* **Dataset entries**:

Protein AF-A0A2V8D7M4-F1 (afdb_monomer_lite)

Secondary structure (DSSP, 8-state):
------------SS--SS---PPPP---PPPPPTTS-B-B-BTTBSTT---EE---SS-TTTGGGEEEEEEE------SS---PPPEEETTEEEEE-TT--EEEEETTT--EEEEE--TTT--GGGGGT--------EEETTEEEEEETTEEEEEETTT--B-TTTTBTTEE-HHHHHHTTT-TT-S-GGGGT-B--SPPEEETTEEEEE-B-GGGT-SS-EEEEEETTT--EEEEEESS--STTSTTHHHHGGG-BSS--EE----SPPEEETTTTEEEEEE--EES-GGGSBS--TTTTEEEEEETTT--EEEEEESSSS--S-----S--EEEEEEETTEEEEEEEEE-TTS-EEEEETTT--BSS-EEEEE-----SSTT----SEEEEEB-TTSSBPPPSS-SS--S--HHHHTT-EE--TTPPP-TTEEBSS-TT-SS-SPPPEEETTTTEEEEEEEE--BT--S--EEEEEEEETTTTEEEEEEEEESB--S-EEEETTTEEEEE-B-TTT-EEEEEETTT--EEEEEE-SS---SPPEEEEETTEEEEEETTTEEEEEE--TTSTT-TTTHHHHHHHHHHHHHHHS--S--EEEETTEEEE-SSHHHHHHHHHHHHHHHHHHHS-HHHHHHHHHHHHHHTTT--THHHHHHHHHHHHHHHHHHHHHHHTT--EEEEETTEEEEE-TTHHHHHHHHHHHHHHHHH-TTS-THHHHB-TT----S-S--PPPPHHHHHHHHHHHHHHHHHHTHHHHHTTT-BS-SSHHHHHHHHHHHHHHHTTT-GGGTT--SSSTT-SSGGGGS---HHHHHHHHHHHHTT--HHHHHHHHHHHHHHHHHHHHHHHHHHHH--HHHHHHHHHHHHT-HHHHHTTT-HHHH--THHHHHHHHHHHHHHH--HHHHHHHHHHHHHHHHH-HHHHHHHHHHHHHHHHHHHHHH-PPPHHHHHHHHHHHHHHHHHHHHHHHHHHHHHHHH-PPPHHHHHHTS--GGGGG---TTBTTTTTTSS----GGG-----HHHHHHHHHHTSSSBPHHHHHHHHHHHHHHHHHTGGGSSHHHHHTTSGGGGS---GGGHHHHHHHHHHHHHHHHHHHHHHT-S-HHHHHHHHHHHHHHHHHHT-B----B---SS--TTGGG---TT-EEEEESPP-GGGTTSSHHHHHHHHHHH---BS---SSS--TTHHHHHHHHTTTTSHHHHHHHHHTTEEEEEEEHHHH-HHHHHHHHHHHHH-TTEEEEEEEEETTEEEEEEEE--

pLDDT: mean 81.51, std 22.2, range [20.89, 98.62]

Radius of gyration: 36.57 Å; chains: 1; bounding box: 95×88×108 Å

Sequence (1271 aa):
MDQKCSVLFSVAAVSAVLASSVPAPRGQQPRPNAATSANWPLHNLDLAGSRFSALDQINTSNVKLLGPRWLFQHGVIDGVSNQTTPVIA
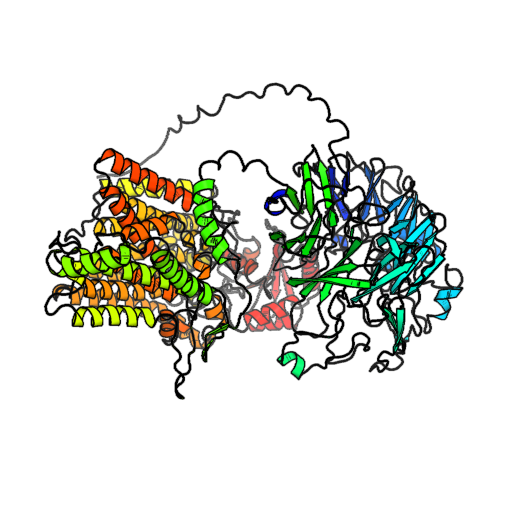DGTLYVTDSRGSVYAVDAADGHLLWTYDVTTAIGGGAKDGYVFRNRGVCYANGVIYGAAGSFLLALDAKTGKPMPGFGKNGHAHVILDVLNVRYPDVTSPITLGYWFTTAPQVYDGVLYIGSTRSESHIPGGHVIAVDAKTGKVLWHFNTIPQDENDQGWAVAGPTWVGGERNGGGIWETPSIDADLGLLYVAVGNPFGDSTKRIGTNLFTDSIIALTLGSGTLKWHFQQTHHDVWDYDSANQPILFDMEVRGQKVKALAEASKNGYLYILNRETGQPIHPIKEMPVPTETTRSGEQPWPTQPIPYTAAGQPMRPVSPVFPVNIPPERLASGKLVPIFTPPGPNQIRAPGTEGGANYGPISYSPQTGLLYVAAVDSPSGAGRPARGYFSAFDPSTGELVWQRDFDGHGQAGSVVTAGGLVFVGAGSNIAGYFFAYDAKSGELLWKFNTGAGIFASPSVYMVNGEQFVADAKPFCVLRVSPLMRDRFALVADFVFLVLAGVAAFISMAGGVSWHIGSLRVTAGSGTRAAALAGIVLVVRHAVVRHPSLAARLLITLQRVKALVRIRRLAAAADLVVVSLVAAQFLIDLVGGGGESQAGGFHVLIPGGTYLVLAALAVWLLRRAAFKGSSPLKLLLSRRHEHAWPAAFGWPSRREWLLAFVVVGGATVLLLHQQVLAFTSVPDLGDPLFSMWRLAWVAHQLPRDPLHLFDANIFHPAVRTLAYSDAMLLPGLIAAPALWLGAPLAVVYTSLMLFSFVAAGLAMFALARAISGHVGGALIAGLVFAFDPFRFSHYSHLELEFSFWMPLAALCVLRTLATGDRGAGVLAGALVALQGLSSLYLGAYFALSLTVLVQCRIGVFGRPTRRALVPLGVVVLIGTATAALVTIPYWANRSTLGERSVDEIRAYSARGRDYLTASRRSALYGMRLFEREGGERELFPGTAPLLLGAAALLPPLEPAAVVVAVTLATSVDASLGLNGTIYSWLHKLPPFRGFRAPARFRAIAGLYLALLAGVGAVAIARRIGSVWRSRATLWAIGLAVLVDVHPAIELQPLWNHAPGIYKYVPDPRSVLADLPLPWGQDAFWHDPVYMYFATFHWHPIVNGSSGFAPAWYEPLGAIARDFPSDATLDAFRELGTEYFVLHEGYYGTAMFRRVVGDVGLQARLEFVATSSWEEGECRLYRLRR

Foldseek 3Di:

* **Instructions to follow**: When you reach a picture in the records above, pass over it and transcribe the rest exactly.

* **Your solution**:
Protein AF-A0A2V8D7M4-F1 (afdb_monomer_lite)

Secondary structure (DSSP, 8-state):
------------SS--SS---PPPP---PPPPPTTS-B-B-BTTBSTT---EE---SS-TTTGGGEEEEEEE------SS---PPPEEETTEEEEE-TT--EEEEETTT--EEEEE--TTT--GGGGGT--------EEETTEEEEEETTEEEEEETTT--B-TTTTBTTEE-HHHHHHTTT-TT-S-GGGGT-B--SPPEEETTEEEEE-B-GGGT-SS-EEEEEETTT--EEEEEESS--STTSTTHHHHGGG-BSS--EE----SPPEEETTTTEEEEEE--EES-GGGSBS--TTTTEEEEEETTT--EEEEEESSSS--S-----S--EEEEEEETTEEEEEEEEE-TTS-EEEEETTT--BSS-EEEEE-----SSTT----SEEEEEB-TTSSBPPPSS-SS--S--HHHHTT-EE--TTPPP-TTEEBSS-TT-SS-SPPPEEETTTTEEEEEEEE--BT--S--EEEEEEEETTTTEEEEEEEEESB--S-EEEETTTEEEEE-B-TTT-EEEEEETTT--EEEEEE-SS---SPPEEEEETTEEEEEETTTEEEEEE--TTSTT-TTTHHHHHHHHHHHHHHHS--S--EEEETTEEEE-SSHHHHHHHHHHHHHHHHHHHS-HHHHHHHHHHHHHHTTT--THHHHHHHHHHHHHHHHHHHHHHHTT--EEEEETTEEEEE-TTHHHHHHHHHHHHHHHHH-TTS-THHHHB-TT----S-S--PPPPHHHHHHHHHHHHHHHHHHTHHHHHTTT-BS-SSHHHHHHHHHHHHHHHTTT-GGGTT--SSSTT-SSGGGGS---HHHHHHHHHHHHTT--HHHHHHHHHHHHHHHHHHHHHHHHHHHH--HHHHHHHHHHHHT-HHHHHTTT-HHHH--THHHHHHHHHHHHHHH--HHHHHHHHHHHHHHHHH-HHHHHHHHHHHHHHHHHHHHHH-PPPHHHHHHHHHHHHHHHHHHHHHHHHHHHHHHHH-PPPHHHHHHTS--GGGGG---TTBTTTTTTSS----GGG-----HHHHHHHHHHTSSSBPHHHHHHHHHHHHHHHHHTGGGSSHHHHHTTSGGGGS---GGGHHHHHHHHHHHHHHHHHHHHHHT-S-HHHHHHHHHHHHHHHHHHT-B----B---SS--TTGGG---TT-EEEEESPP-GGGTTSSHHHHHHHHHHH---BS---SSS--TTHHHHHHHHTTTTSHHHHHHHHHTTEEEEEEEHHHH-HHHHHHHHHHHHH-TTEEEEEEEEETTEEEEEEEE--

pLDDT: mean 81.51, std 22.2, range [20.89, 98.62]

Radius of gyration: 36.57 Å; chains: 1; bounding box: 95×88×108 Å

Sequence (1271 aa):
MDQKCSVLFSVAAVSAVLASSVPAPRGQQPRPNAATSANWPLHNLDLAGSRFSALDQINTSNVKLLGPRWLFQHGVIDGVSNQTTPVIA
DGTLYVTDSRGSVYAVDAADGHLLWTYDVTTAIGGGAKDGYVFRNRGVCYANGVIYGAAGSFLLALDAKTGKPMPGFGKNGHAHVILDVLNVRYPDVTSPITLGYWFTTAPQVYDGVLYIGSTRSESHIPGGHVIAVDAKTGKVLWHFNTIPQDENDQGWAVAGPTWVGGERNGGGIWETPSIDADLGLLYVAVGNPFGDSTKRIGTNLFTDSIIALTLGSGTLKWHFQQTHHDVWDYDSANQPILFDMEVRGQKVKALAEASKNGYLYILNRETGQPIHPIKEMPVPTETTRSGEQPWPTQPIPYTAAGQPMRPVSPVFPVNIPPERLASGKLVPIFTPPGPNQIRAPGTEGGANYGPISYSPQTGLLYVAAVDSPSGAGRPARGYFSAFDPSTGELVWQRDFDGHGQAGSVVTAGGLVFVGAGSNIAGYFFAYDAKSGELLWKFNTGAGIFASPSVYMVNGEQFVADAKPFCVLRVSPLMRDRFALVADFVFLVLAGVAAFISMAGGVSWHIGSLRVTAGSGTRAAALAGIVLVVRHAVVRHPSLAARLLITLQRVKALVRIRRLAAAADLVVVSLVAAQFLIDLVGGGGESQAGGFHVLIPGGTYLVLAALAVWLLRRAAFKGSSPLKLLLSRRHEHAWPAAFGWPSRREWLLAFVVVGGATVLLLHQQVLAFTSVPDLGDPLFSMWRLAWVAHQLPRDPLHLFDANIFHPAVRTLAYSDAMLLPGLIAAPALWLGAPLAVVYTSLMLFSFVAAGLAMFALARAISGHVGGALIAGLVFAFDPFRFSHYSHLELEFSFWMPLAALCVLRTLATGDRGAGVLAGALVALQGLSSLYLGAYFALSLTVLVQCRIGVFGRPTRRALVPLGVVVLIGTATAALVTIPYWANRSTLGERSVDEIRAYSARGRDYLTASRRSALYGMRLFEREGGERELFPGTAPLLLGAAALLPPLEPAAVVVAVTLATSVDASLGLNGTIYSWLHKLPPFRGFRAPARFRAIAGLYLALLAGVGAVAIARRIGSVWRSRATLWAIGLAVLVDVHPAIELQPLWNHAPGIYKYVPDPRSVLADLPLPWGQDAFWHDPVYMYFATFHWHPIVNGSSGFAPAWYEPLGAIARDFPSDATLDAFRELGTEYFVLHEGYYGTAMFRRVVGDVGLQARLEFVATSSWEEGECRLYRLRR

Foldseek 3Di:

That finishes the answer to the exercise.